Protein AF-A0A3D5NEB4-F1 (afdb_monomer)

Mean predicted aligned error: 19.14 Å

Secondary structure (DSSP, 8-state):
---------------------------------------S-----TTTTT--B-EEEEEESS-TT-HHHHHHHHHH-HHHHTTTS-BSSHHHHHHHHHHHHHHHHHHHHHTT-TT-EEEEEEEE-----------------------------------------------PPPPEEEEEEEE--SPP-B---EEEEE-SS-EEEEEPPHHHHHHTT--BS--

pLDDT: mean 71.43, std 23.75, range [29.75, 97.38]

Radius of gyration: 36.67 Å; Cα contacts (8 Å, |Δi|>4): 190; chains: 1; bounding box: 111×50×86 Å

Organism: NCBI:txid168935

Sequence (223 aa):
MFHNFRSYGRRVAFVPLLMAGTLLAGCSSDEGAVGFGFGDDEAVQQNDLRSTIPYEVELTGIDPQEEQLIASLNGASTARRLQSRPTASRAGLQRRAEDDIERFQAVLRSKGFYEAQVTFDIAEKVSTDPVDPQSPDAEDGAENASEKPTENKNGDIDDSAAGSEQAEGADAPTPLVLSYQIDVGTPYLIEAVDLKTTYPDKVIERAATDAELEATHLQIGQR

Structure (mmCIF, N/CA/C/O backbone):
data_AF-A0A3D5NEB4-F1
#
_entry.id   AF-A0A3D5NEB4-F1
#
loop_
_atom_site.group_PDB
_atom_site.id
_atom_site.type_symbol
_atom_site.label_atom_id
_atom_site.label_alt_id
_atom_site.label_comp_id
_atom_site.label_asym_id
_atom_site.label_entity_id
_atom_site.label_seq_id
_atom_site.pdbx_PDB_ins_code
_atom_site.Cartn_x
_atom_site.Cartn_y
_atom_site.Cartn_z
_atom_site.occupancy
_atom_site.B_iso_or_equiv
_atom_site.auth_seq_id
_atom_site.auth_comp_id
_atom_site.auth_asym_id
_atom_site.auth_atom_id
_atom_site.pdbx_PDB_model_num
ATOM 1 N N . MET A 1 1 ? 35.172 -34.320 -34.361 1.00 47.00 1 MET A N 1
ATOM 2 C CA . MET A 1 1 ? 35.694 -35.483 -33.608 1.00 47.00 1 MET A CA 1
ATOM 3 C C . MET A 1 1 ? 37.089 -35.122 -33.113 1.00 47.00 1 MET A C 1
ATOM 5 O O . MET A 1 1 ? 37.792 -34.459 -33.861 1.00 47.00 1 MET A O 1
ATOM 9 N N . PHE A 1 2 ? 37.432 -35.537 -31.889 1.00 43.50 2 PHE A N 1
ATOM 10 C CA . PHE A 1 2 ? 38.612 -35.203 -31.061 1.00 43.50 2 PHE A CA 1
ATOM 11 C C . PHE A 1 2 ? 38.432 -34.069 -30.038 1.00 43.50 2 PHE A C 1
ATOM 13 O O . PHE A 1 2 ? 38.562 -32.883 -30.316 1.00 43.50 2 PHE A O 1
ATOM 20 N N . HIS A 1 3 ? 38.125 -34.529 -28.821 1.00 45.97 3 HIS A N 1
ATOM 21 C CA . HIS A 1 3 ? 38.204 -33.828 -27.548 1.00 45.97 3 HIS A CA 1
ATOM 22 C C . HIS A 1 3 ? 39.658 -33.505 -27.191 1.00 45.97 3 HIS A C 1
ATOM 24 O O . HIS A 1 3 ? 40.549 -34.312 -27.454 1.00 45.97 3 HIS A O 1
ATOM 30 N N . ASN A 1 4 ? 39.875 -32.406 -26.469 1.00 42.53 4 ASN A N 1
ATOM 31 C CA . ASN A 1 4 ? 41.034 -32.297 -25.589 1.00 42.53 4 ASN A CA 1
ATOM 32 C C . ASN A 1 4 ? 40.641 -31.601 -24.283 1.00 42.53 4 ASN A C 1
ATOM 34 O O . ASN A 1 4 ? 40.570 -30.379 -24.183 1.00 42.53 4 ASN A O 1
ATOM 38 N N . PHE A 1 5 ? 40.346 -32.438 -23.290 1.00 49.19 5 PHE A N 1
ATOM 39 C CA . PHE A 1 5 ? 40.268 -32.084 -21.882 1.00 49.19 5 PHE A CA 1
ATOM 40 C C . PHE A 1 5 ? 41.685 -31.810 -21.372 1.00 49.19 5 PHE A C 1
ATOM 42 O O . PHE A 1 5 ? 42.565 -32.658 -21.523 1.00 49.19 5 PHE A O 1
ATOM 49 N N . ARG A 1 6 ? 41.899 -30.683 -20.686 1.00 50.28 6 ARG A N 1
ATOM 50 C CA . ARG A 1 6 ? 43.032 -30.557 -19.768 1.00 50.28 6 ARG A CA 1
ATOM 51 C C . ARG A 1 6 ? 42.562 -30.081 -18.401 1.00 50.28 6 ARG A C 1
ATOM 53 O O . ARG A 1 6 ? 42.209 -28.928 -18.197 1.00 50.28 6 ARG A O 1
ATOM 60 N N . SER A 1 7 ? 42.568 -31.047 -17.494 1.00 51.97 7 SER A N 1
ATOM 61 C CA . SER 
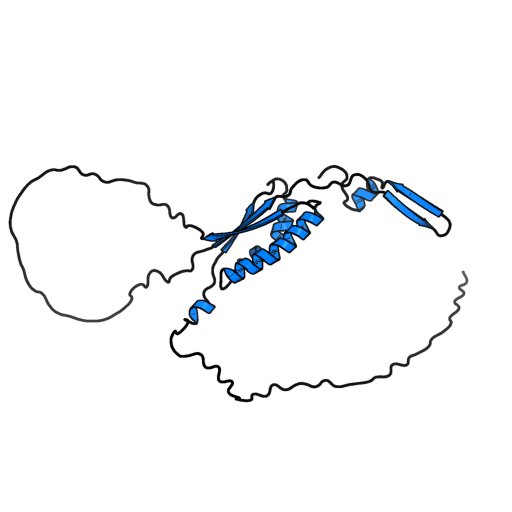A 1 7 ? 42.428 -30.947 -16.050 1.00 51.97 7 SER A CA 1
ATOM 62 C C . SER A 1 7 ? 43.678 -30.355 -15.398 1.00 51.97 7 SER A C 1
ATOM 64 O O . SER A 1 7 ? 44.760 -30.883 -15.630 1.00 51.97 7 SER A O 1
ATOM 66 N N . TYR A 1 8 ? 43.513 -29.376 -14.509 1.00 59.75 8 TYR A N 1
ATOM 67 C CA . TYR A 1 8 ? 44.372 -29.067 -13.351 1.00 59.75 8 TYR A CA 1
ATOM 68 C C . TYR A 1 8 ? 43.510 -28.191 -12.418 1.00 59.75 8 TYR A C 1
ATOM 70 O O . TYR A 1 8 ? 42.866 -27.273 -12.898 1.00 59.75 8 TYR A O 1
ATOM 78 N N . GLY A 1 9 ? 43.370 -28.381 -11.112 1.00 46.47 9 GLY A N 1
ATOM 79 C CA . GLY A 1 9 ? 43.921 -29.346 -10.181 1.00 46.47 9 GLY A CA 1
ATOM 80 C C . GLY A 1 9 ? 43.135 -29.234 -8.868 1.00 46.47 9 GLY A C 1
ATOM 81 O O . GLY A 1 9 ? 42.705 -28.159 -8.458 1.00 46.47 9 GLY A O 1
ATOM 82 N N . ARG A 1 10 ? 42.922 -30.385 -8.235 1.00 45.94 10 ARG A N 1
ATOM 83 C CA . ARG A 1 10 ? 42.227 -30.576 -6.961 1.00 45.94 10 ARG A CA 1
ATOM 84 C C . ARG A 1 10 ? 43.161 -30.172 -5.809 1.00 45.94 10 ARG A C 1
ATOM 86 O O . ARG A 1 10 ? 44.255 -30.717 -5.712 1.00 45.94 10 ARG A O 1
ATOM 93 N N . ARG A 1 11 ? 42.727 -29.279 -4.917 1.00 57.16 11 ARG A N 1
ATOM 94 C CA . ARG A 1 11 ? 43.240 -29.123 -3.537 1.00 57.16 11 ARG A CA 1
ATOM 95 C C . ARG A 1 11 ? 42.009 -28.912 -2.649 1.00 57.16 11 ARG A C 1
ATOM 97 O O . ARG A 1 11 ? 41.417 -27.848 -2.681 1.00 57.16 11 ARG A O 1
ATOM 104 N N . VAL A 1 12 ? 41.341 -29.970 -2.190 1.00 53.69 12 VAL A N 1
ATOM 105 C CA . VAL A 1 12 ? 41.560 -30.661 -0.900 1.00 53.69 12 VAL A CA 1
ATOM 106 C C . VAL A 1 12 ? 41.932 -29.706 0.243 1.00 53.69 12 VAL A C 1
ATOM 108 O O . VAL A 1 12 ? 43.094 -29.360 0.413 1.00 53.69 12 VAL A O 1
ATOM 111 N N . ALA A 1 13 ? 40.874 -29.302 0.954 1.00 50.91 13 ALA A N 1
ATOM 112 C CA . ALA A 1 13 ? 40.686 -29.200 2.404 1.00 50.91 13 ALA A CA 1
ATOM 113 C C . ALA A 1 13 ? 41.849 -28.748 3.301 1.00 50.91 13 ALA A C 1
ATOM 115 O O . ALA A 1 13 ? 42.847 -29.445 3.405 1.00 50.91 13 ALA A O 1
ATOM 116 N N . PHE A 1 14 ? 41.588 -27.711 4.106 1.00 46.97 14 PHE A N 1
ATOM 117 C CA . PHE A 1 14 ? 41.793 -27.759 5.559 1.00 46.97 14 PHE A CA 1
ATOM 118 C C . PHE A 1 14 ? 40.749 -26.866 6.247 1.00 46.97 14 PHE A C 1
ATOM 120 O O . PHE A 1 14 ? 40.831 -25.643 6.219 1.00 46.97 14 PHE A O 1
ATOM 127 N N . VAL A 1 15 ? 39.746 -27.516 6.838 1.00 53.16 15 VAL A N 1
ATOM 128 C CA . VAL A 1 15 ? 38.856 -26.962 7.864 1.00 53.16 15 VAL A CA 1
ATOM 129 C C . VAL A 1 15 ? 39.493 -27.299 9.211 1.00 53.16 15 VAL A C 1
ATOM 131 O O . VAL A 1 15 ? 39.615 -28.489 9.511 1.00 53.16 15 VAL A O 1
ATOM 134 N N . PRO A 1 16 ? 39.882 -26.320 10.043 1.00 58.88 16 PRO A N 1
ATOM 135 C CA . PRO A 1 16 ? 40.043 -26.545 11.462 1.00 58.88 16 PRO A CA 1
ATOM 136 C C . PRO A 1 16 ? 38.738 -26.174 12.170 1.00 58.88 16 PRO A C 1
ATOM 138 O O . PRO A 1 16 ? 38.378 -25.014 12.345 1.00 58.88 16 PRO A O 1
ATOM 141 N N . LEU A 1 17 ? 38.039 -27.238 12.547 1.00 51.22 17 LEU A N 1
ATOM 142 C CA . LEU A 1 17 ? 37.143 -27.346 13.686 1.00 51.22 17 LEU A CA 1
ATOM 143 C C . LEU A 1 17 ? 37.704 -26.586 14.906 1.00 51.22 17 LEU A C 1
ATOM 145 O O . LEU A 1 17 ? 38.734 -26.981 15.450 1.00 51.22 17 LEU A O 1
ATOM 149 N N . LEU A 1 18 ? 36.993 -25.559 15.378 1.00 48.69 18 LEU A N 1
ATOM 150 C CA . LEU A 1 18 ? 37.081 -25.112 16.770 1.00 48.69 18 LEU A CA 1
ATOM 151 C C . LEU A 1 18 ? 35.665 -25.006 17.340 1.00 48.69 18 LEU A C 1
ATOM 153 O O . LEU A 1 18 ? 34.982 -23.991 17.268 1.00 48.69 18 LEU A O 1
ATOM 157 N N . MET A 1 19 ? 35.249 -26.158 17.860 1.00 57.47 19 MET A N 1
ATOM 158 C CA . MET A 1 19 ? 34.193 -26.356 18.842 1.00 57.47 19 MET A CA 1
ATOM 159 C C . MET A 1 19 ? 34.418 -25.419 20.037 1.00 57.47 19 MET A C 1
ATOM 161 O O . MET A 1 19 ? 35.370 -25.607 20.793 1.00 57.47 19 MET A O 1
ATOM 165 N N . ALA A 1 20 ? 33.539 -24.436 20.220 1.00 56.75 20 ALA A N 1
ATOM 166 C CA . ALA A 1 20 ? 33.468 -23.643 21.441 1.00 56.75 20 ALA A CA 1
ATOM 167 C C . ALA A 1 20 ? 32.002 -23.442 21.851 1.00 56.75 20 ALA A C 1
ATOM 169 O O . ALA A 1 20 ? 31.327 -22.525 21.401 1.00 56.75 20 ALA A O 1
ATOM 170 N N . GLY A 1 21 ? 31.539 -24.344 22.720 1.00 52.62 21 GLY A N 1
ATOM 171 C CA . GLY A 1 21 ? 30.708 -23.991 23.870 1.00 52.62 21 GLY A CA 1
ATOM 172 C C . GLY A 1 21 ? 29.254 -23.605 23.617 1.00 52.62 21 GLY A C 1
ATOM 173 O O . GLY A 1 21 ? 28.872 -22.459 23.822 1.00 52.62 21 GLY A O 1
ATOM 174 N N . THR A 1 22 ? 28.405 -24.595 23.344 1.00 59.69 22 THR A N 1
ATOM 175 C CA . THR A 1 22 ? 27.000 -24.559 23.772 1.00 59.69 22 THR A CA 1
ATOM 176 C C . THR A 1 22 ? 26.942 -24.607 25.300 1.00 59.69 22 THR A C 1
ATOM 178 O O . THR A 1 22 ? 26.923 -25.688 25.892 1.00 59.69 22 THR A O 1
ATOM 181 N N . LEU A 1 23 ? 26.923 -23.446 25.953 1.00 59.72 23 LEU A N 1
ATOM 182 C CA . LEU A 1 23 ? 26.415 -23.355 27.317 1.00 59.72 23 LEU A CA 1
ATOM 183 C C . LEU A 1 23 ? 24.889 -23.319 27.233 1.00 59.72 23 LEU A C 1
ATOM 185 O O . LEU A 1 23 ? 24.287 -22.283 26.958 1.00 59.72 23 LEU A O 1
ATOM 189 N N . LEU A 1 24 ? 24.276 -24.482 27.456 1.00 56.34 24 LEU A N 1
ATOM 190 C CA . LEU A 1 24 ? 22.913 -24.554 27.964 1.00 56.34 24 LEU A CA 1
ATOM 191 C C . LEU A 1 24 ? 22.907 -23.821 29.312 1.00 56.34 24 LEU A C 1
ATOM 193 O O . LEU A 1 24 ? 23.328 -24.375 30.327 1.00 56.34 24 LEU A O 1
ATOM 197 N N . ALA A 1 25 ? 22.462 -22.567 29.317 1.00 53.81 25 ALA A N 1
ATOM 198 C CA . ALA A 1 25 ? 22.028 -21.919 30.540 1.00 53.81 25 ALA A CA 1
ATOM 199 C C . ALA A 1 25 ? 20.745 -22.628 30.987 1.00 53.81 25 ALA A C 1
ATOM 201 O O . ALA A 1 25 ? 19.729 -22.612 30.291 1.00 53.81 25 ALA A O 1
ATOM 202 N N . GLY A 1 26 ? 20.851 -23.340 32.106 1.00 40.41 26 GLY A N 1
ATOM 203 C CA . GLY A 1 26 ? 19.748 -24.054 32.718 1.00 40.41 26 GLY A CA 1
ATOM 204 C C . GLY A 1 26 ? 18.623 -23.109 33.128 1.00 40.41 26 GLY A C 1
ATOM
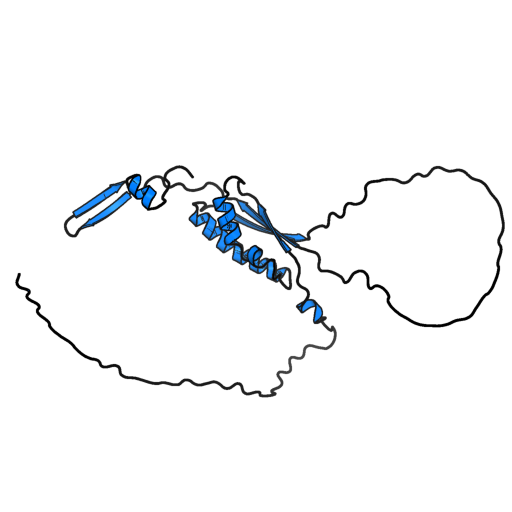 205 O O . GLY A 1 26 ? 18.859 -22.008 33.618 1.00 40.41 26 GLY A O 1
ATOM 206 N N . CYS A 1 27 ? 17.389 -23.585 32.980 1.00 56.19 27 CYS A N 1
ATOM 207 C CA . CYS A 1 27 ? 16.298 -23.138 33.831 1.00 56.19 27 CYS A CA 1
ATOM 208 C C . CYS A 1 27 ? 16.604 -23.627 35.253 1.00 56.19 27 CYS A C 1
ATOM 210 O O . CYS A 1 27 ? 16.322 -24.778 35.583 1.00 56.19 27 CYS A O 1
ATOM 212 N N . SER A 1 28 ? 17.219 -22.783 36.084 1.00 45.78 28 SER A N 1
ATOM 213 C CA . SER A 1 28 ? 17.076 -22.927 37.528 1.00 45.78 28 SER A CA 1
ATOM 214 C C . SER A 1 28 ? 15.689 -22.409 37.893 1.00 45.78 28 SER A C 1
ATOM 216 O O . SER A 1 28 ? 15.431 -21.208 37.833 1.00 45.78 28 SER A O 1
ATOM 218 N N . SER A 1 29 ? 14.791 -23.322 38.253 1.00 57.09 29 SER A N 1
ATOM 219 C CA . SER A 1 29 ? 13.728 -22.998 39.197 1.00 57.09 29 SER A CA 1
ATOM 220 C C . SER A 1 29 ? 14.409 -22.621 40.510 1.00 57.09 29 SER A C 1
ATOM 222 O O . SER A 1 29 ? 14.903 -23.493 41.218 1.00 57.09 29 SER A O 1
ATOM 224 N N . ASP A 1 30 ? 14.506 -21.322 40.769 1.00 51.25 30 ASP A N 1
ATOM 225 C CA . ASP A 1 30 ? 14.835 -20.770 42.077 1.00 51.25 30 ASP A CA 1
ATOM 226 C C . ASP A 1 30 ? 13.635 -19.933 42.515 1.00 51.25 30 ASP A C 1
ATOM 228 O O . ASP A 1 30 ? 13.286 -18.919 41.904 1.00 51.25 30 ASP A O 1
ATOM 232 N N . GLU A 1 31 ? 12.955 -20.440 43.537 1.00 56.94 31 GLU A N 1
ATOM 233 C CA . GLU A 1 31 ? 12.027 -19.707 44.387 1.00 56.94 31 GLU A CA 1
ATOM 234 C C . GLU A 1 31 ? 12.805 -18.587 45.091 1.00 56.94 31 GLU A C 1
ATOM 236 O O . GLU A 1 31 ? 13.243 -18.707 46.231 1.00 56.94 31 GLU A O 1
ATOM 241 N N . GLY A 1 32 ? 13.004 -17.489 44.367 1.00 42.41 32 GLY A N 1
ATOM 242 C CA . GLY A 1 32 ? 13.705 -16.300 44.826 1.00 42.41 32 GLY A CA 1
ATOM 243 C C . GLY A 1 32 ? 12.786 -15.095 44.740 1.00 42.41 32 GLY A C 1
ATOM 244 O O . GLY A 1 32 ? 12.644 -14.471 43.691 1.00 42.41 32 GLY A O 1
ATOM 245 N N . ALA A 1 33 ? 12.140 -14.791 45.861 1.00 53.47 33 ALA A N 1
ATOM 246 C CA . ALA A 1 33 ? 11.237 -13.671 46.063 1.00 53.47 33 ALA A CA 1
ATOM 247 C C . ALA A 1 33 ? 11.817 -12.330 45.567 1.00 53.47 33 ALA A C 1
ATOM 249 O O . ALA A 1 33 ? 12.617 -11.687 46.247 1.00 53.47 33 ALA A O 1
ATOM 250 N N . VAL A 1 34 ? 11.333 -11.854 44.419 1.00 47.53 34 VAL A N 1
ATOM 251 C CA . VAL A 1 34 ? 11.310 -10.423 44.104 1.00 47.53 34 VAL A CA 1
ATOM 252 C C . VAL A 1 34 ? 10.013 -9.853 44.661 1.00 47.53 34 VAL A C 1
ATOM 254 O O . VAL A 1 34 ? 8.953 -9.909 44.043 1.00 47.53 34 VAL A O 1
ATOM 257 N N . GLY A 1 35 ? 10.103 -9.347 45.889 1.00 47.97 35 GLY A N 1
ATOM 258 C CA . GLY A 1 35 ? 9.059 -8.550 46.518 1.00 47.97 35 GLY A CA 1
ATOM 259 C C . GLY A 1 35 ? 8.877 -7.238 45.764 1.00 47.97 35 GLY A C 1
ATOM 260 O O . GLY A 1 35 ? 9.475 -6.224 46.111 1.00 47.97 35 GLY A O 1
ATOM 261 N N . PHE A 1 36 ? 8.041 -7.263 44.731 1.00 45.19 36 PHE A N 1
ATOM 262 C CA . PHE A 1 36 ? 7.377 -6.071 44.235 1.00 45.19 36 PHE A CA 1
ATOM 263 C C . PHE A 1 36 ? 6.180 -5.808 45.146 1.00 45.19 36 PHE A C 1
ATOM 265 O O . PHE A 1 36 ? 5.142 -6.454 45.031 1.00 45.19 36 PHE A O 1
ATOM 272 N N . GLY A 1 37 ? 6.357 -4.889 46.094 1.00 49.41 37 GLY A N 1
ATOM 273 C CA . GLY A 1 37 ? 5.264 -4.355 46.897 1.00 49.41 37 GLY A CA 1
ATOM 274 C C . GLY A 1 37 ? 4.341 -3.513 46.023 1.00 49.41 37 GLY A C 1
ATOM 275 O O . GLY A 1 37 ? 4.521 -2.303 45.923 1.00 49.41 37 GLY A O 1
ATOM 276 N N . PHE A 1 38 ? 3.370 -4.161 45.389 1.00 48.16 38 PHE A N 1
ATOM 277 C CA . PHE A 1 38 ? 2.161 -3.514 44.902 1.00 48.16 38 PHE A CA 1
ATOM 278 C C . PHE A 1 38 ? 1.080 -3.810 45.935 1.00 48.16 38 PHE A C 1
ATOM 280 O O . PHE A 1 38 ? 0.780 -4.971 46.196 1.00 48.16 38 PHE A O 1
ATOM 287 N N . GLY A 1 39 ? 0.620 -2.756 46.608 1.00 43.84 39 GLY A N 1
ATOM 288 C CA . GLY A 1 39 ? -0.380 -2.853 47.661 1.00 43.84 39 GLY A CA 1
ATOM 289 C C . GLY A 1 39 ? -1.659 -3.515 47.161 1.00 43.84 39 GLY A C 1
ATOM 290 O O . GLY A 1 39 ? -2.089 -3.277 46.033 1.00 43.84 39 GLY A O 1
ATOM 291 N N . ASP A 1 40 ? -2.230 -4.339 48.032 1.00 53.44 40 ASP A N 1
ATOM 292 C CA . ASP A 1 40 ? -3.600 -4.819 47.946 1.00 53.44 40 ASP A CA 1
ATOM 293 C C . ASP A 1 40 ? -4.554 -3.623 47.816 1.00 53.44 40 ASP A C 1
ATOM 295 O O . ASP A 1 40 ? -4.550 -2.732 48.665 1.00 53.44 40 ASP A O 1
ATOM 299 N N . ASP A 1 41 ? -5.296 -3.558 46.715 1.00 48.19 41 ASP A N 1
ATOM 300 C CA . ASP A 1 41 ? -6.764 -3.642 46.666 1.00 48.19 41 ASP A CA 1
ATOM 301 C C . ASP A 1 41 ? -7.213 -3.110 45.299 1.00 48.19 41 ASP A C 1
ATOM 303 O O . ASP A 1 41 ? -7.192 -1.912 45.034 1.00 48.19 41 ASP A O 1
ATOM 307 N N . GLU A 1 42 ? -7.458 -4.054 44.400 1.00 47.25 42 GLU A N 1
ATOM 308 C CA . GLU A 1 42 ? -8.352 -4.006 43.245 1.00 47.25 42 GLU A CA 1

**THE PROBLEM:**
To complete this exercise, transcribe exactly the lines above from the one that holds "ATOM 198 C CA" through the one that holds "ATOM 225 C CA". Pictures stay out.

**TASK ANSWER:**
ATOM 198 C CA . ALA A 1 25 ? 22.028 -21.919 30.540 1.00 53.81 25 ALA A CA 1
ATOM 199 C C . ALA A 1 25 ? 20.745 -22.628 30.987 1.00 53.81 25 ALA A C 1
ATOM 201 O O . ALA A 1 25 ? 19.729 -22.612 30.291 1.00 53.81 25 ALA A O 1
ATOM 202 N N . GLY A 1 26 ? 20.851 -23.340 32.106 1.00 40.41 26 GLY A N 1
ATOM 203 C CA . GLY A 1 26 ? 19.748 -24.054 32.718 1.00 40.41 26 GLY A CA 1
ATOM 204 C C . GLY A 1 26 ? 18.623 -23.109 33.128 1.00 40.41 26 GLY A C 1
ATOM
 205 O O . GLY A 1 26 ? 18.859 -22.008 33.618 1.00 40.41 26 GLY A O 1
ATOM 206 N N . CYS A 1 27 ? 17.389 -23.585 32.980 1.00 56.19 27 CYS A N 1
ATOM 207 C CA . CYS A 1 27 ? 16.298 -23.138 33.831 1.00 56.19 27 CYS A CA 1
ATOM 208 C C . CYS A 1 27 ? 16.604 -23.627 35.253 1.00 56.19 27 CYS A C 1
ATOM 210 O O . CYS A 1 27 ? 16.322 -24.778 35.583 1.00 56.19 27 CYS A O 1
ATOM 212 N N . SER A 1 28 ? 17.219 -22.783 36.084 1.00 45.78 28 SER A N 1
ATOM 213 C CA . SER A 1 28 ? 17.076 -22.927 37.528 1.00 45.78 28 SER A CA 1
ATOM 214 C C . SER A 1 28 ? 15.689 -22.409 37.893 1.00 45.78 28 SER A C 1
ATOM 216 O O . SER A 1 28 ? 15.431 -21.208 37.833 1.00 45.78 28 SER A O 1
ATOM 218 N N . SER A 1 29 ? 14.791 -23.322 38.253 1.00 57.09 29 SER A N 1
ATOM 219 C CA . SER A 1 29 ? 13.728 -22.998 39.197 1.00 57.09 29 SER A CA 1
ATOM 220 C C . SER A 1 29 ? 14.409 -22.621 40.510 1.00 57.09 29 SER A C 1
ATOM 222 O O . SER A 1 29 ? 14.903 -23.493 41.218 1.00 57.09 29 SER A O 1
ATOM 224 N N . ASP A 1 30 ? 14.506 -21.322 40.769 1.00 51.25 30 ASP A N 1
ATOM 225 C CA . ASP A 1 30 ? 14.835 -20.770 42.077 1.00 51.25 30 ASP A CA 1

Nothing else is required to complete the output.